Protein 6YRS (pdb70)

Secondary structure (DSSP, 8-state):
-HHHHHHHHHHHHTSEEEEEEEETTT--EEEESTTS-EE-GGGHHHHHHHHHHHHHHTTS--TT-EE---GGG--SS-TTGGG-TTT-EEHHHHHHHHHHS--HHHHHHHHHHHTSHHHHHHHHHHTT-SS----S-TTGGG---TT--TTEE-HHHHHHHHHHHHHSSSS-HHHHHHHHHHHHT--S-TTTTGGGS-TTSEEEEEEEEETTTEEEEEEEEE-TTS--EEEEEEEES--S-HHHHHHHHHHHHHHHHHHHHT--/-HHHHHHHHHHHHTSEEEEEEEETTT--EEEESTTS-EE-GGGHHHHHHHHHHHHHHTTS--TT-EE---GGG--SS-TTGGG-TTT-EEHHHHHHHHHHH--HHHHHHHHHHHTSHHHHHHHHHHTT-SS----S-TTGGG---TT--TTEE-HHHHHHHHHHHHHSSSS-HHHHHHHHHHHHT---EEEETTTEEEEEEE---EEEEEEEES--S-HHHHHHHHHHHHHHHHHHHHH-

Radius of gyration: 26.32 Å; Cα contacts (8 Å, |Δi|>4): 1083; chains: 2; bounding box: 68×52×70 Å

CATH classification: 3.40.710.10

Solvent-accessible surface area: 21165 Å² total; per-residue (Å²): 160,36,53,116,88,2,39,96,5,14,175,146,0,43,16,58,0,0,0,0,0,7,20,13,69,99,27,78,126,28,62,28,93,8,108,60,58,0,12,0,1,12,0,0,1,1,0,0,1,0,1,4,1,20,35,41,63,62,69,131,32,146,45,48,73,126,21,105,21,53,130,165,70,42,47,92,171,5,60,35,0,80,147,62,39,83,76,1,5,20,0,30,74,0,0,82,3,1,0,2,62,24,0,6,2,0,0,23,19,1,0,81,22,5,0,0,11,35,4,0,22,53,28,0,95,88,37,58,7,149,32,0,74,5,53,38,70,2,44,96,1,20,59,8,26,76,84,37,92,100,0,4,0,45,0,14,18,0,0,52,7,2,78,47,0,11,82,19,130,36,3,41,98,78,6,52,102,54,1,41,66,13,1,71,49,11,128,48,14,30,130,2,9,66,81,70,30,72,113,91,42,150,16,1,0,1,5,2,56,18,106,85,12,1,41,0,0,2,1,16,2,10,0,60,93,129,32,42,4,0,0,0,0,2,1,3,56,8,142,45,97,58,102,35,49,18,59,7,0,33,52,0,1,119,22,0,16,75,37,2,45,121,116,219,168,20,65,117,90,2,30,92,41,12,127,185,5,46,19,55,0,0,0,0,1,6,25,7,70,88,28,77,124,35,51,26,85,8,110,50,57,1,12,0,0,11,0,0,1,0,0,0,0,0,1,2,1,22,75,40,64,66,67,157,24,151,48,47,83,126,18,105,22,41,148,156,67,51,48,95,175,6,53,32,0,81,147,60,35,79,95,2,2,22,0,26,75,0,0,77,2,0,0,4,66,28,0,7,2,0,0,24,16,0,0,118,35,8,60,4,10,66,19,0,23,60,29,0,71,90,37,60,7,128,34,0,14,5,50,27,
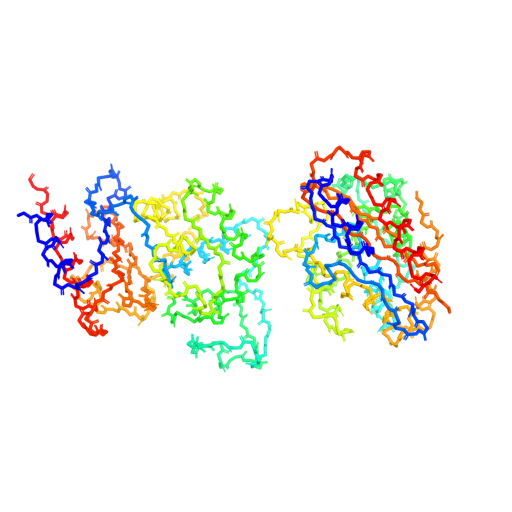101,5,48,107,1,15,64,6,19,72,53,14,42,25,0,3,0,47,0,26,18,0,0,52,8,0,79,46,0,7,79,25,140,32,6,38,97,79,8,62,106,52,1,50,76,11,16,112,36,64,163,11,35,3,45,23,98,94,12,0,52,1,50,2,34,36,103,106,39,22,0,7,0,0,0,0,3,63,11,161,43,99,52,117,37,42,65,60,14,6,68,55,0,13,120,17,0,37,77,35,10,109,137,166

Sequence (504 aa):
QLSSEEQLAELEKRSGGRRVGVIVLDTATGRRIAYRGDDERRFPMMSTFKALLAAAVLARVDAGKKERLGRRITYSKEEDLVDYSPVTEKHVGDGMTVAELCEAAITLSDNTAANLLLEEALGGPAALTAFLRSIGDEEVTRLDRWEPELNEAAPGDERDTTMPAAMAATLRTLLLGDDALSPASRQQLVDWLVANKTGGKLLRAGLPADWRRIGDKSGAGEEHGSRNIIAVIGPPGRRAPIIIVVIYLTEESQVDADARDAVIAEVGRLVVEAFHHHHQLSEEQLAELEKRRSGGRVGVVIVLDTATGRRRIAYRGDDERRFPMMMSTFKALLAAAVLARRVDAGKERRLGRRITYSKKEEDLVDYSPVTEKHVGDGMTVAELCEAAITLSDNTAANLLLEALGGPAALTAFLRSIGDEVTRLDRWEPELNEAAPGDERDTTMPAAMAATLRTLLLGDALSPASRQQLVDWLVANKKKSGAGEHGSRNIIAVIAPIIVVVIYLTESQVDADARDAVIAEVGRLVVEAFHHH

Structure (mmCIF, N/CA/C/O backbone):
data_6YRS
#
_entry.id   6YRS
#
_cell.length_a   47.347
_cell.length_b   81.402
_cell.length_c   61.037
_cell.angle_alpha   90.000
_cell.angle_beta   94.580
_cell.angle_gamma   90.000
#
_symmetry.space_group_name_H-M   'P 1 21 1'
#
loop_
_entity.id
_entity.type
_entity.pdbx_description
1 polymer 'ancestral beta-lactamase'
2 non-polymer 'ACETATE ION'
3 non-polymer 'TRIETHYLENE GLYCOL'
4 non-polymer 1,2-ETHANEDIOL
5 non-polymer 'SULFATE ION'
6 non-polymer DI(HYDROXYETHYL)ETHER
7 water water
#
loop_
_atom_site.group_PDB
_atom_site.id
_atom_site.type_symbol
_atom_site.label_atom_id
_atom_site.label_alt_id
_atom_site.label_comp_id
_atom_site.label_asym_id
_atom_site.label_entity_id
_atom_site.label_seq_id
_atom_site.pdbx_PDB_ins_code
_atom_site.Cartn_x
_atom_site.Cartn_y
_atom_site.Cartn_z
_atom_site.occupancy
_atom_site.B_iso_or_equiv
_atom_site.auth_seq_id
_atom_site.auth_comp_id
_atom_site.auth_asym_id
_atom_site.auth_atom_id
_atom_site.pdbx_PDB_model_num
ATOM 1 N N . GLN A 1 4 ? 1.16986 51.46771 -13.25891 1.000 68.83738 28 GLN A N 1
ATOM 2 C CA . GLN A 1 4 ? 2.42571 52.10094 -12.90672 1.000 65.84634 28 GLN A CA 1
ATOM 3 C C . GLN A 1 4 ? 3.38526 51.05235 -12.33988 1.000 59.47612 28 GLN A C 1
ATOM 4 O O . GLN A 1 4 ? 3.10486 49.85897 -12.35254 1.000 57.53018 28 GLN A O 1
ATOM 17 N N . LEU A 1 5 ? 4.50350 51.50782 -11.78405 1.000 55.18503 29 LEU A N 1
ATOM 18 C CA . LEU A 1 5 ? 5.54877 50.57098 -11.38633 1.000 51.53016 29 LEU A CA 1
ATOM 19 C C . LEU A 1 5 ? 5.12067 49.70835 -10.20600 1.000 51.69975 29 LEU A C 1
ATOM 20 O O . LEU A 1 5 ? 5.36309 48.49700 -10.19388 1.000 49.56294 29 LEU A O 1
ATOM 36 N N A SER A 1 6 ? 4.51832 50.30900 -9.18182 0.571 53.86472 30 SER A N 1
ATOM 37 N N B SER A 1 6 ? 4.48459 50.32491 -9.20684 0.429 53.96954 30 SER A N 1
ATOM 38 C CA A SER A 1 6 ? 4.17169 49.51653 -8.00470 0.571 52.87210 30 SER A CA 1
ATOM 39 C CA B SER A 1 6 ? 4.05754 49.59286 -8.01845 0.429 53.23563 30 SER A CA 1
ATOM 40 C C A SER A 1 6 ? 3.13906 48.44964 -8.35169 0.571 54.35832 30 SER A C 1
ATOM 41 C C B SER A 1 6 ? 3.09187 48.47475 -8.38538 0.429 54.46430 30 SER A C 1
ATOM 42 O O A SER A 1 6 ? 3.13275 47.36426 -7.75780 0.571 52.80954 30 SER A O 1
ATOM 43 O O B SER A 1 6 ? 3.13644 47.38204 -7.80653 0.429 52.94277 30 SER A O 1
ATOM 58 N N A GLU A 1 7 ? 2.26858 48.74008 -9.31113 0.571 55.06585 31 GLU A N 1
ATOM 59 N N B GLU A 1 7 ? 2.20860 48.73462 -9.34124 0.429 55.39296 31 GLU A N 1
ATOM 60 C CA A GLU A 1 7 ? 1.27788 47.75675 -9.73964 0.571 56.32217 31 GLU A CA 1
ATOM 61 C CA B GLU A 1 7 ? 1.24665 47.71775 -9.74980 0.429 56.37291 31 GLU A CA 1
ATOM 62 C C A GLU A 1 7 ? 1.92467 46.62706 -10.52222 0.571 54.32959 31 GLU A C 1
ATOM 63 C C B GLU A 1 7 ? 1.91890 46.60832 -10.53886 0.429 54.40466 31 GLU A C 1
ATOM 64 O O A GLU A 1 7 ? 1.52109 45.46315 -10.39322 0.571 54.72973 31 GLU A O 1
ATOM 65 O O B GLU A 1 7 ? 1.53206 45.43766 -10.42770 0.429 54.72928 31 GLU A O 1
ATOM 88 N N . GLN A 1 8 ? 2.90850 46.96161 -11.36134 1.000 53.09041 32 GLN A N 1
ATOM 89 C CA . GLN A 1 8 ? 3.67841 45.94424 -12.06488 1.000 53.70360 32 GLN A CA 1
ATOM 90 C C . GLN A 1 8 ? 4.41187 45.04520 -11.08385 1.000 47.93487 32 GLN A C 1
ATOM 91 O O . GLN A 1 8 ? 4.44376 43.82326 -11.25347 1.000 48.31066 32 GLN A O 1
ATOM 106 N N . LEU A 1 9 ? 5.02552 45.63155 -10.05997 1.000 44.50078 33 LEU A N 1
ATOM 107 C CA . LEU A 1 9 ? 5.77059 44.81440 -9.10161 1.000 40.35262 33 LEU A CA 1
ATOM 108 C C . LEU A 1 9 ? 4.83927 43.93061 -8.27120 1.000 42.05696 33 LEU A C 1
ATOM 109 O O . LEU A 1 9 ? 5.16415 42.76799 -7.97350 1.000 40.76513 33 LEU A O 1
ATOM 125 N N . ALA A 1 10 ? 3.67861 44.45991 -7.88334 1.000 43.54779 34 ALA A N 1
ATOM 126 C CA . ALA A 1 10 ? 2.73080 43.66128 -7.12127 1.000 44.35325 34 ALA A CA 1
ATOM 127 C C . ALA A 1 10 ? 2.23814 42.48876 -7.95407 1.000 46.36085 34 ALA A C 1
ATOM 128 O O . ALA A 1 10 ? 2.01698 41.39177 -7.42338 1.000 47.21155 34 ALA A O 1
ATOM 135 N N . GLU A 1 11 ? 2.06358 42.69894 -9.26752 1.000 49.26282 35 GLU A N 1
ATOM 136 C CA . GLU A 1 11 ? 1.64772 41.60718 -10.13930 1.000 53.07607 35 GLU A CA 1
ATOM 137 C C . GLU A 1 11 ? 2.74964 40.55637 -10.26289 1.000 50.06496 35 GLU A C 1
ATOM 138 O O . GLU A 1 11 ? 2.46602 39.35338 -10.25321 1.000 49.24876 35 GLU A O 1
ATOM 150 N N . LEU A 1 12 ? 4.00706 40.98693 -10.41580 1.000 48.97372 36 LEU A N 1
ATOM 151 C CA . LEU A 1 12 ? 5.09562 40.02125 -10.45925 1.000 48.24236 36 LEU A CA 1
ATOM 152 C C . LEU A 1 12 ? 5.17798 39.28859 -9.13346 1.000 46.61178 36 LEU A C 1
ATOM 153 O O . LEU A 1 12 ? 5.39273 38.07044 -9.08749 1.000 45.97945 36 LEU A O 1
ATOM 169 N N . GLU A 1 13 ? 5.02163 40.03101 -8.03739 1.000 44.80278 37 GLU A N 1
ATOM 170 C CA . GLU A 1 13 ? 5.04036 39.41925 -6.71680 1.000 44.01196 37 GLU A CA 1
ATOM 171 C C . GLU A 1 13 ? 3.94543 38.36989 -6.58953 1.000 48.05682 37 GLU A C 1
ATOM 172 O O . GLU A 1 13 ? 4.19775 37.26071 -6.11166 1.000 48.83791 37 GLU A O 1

##########

**WHAT TO PRODUCE**
Take the listing above and repeat exactly the lines from the one containing "ATOM 17 N N" through the one containing "ATOM 19 C C", both included.

**RESULT FOR THIS EXERCISE**
ATOM 17 N N . LEU A 1 5 ? 4.50350 51.50782 -11.78405 1.000 55.18503 29 LEU A N 1
ATOM 18 C CA . LEU A 1 5 ? 5.54877 50.57098 -11.38633 1.000 51.53016 29 LEU A CA 1
ATOM 19 C C . LEU A 1 5 ? 5.12067 49.70835 -10.20600 1.000 51.69975 29 LEU A C 1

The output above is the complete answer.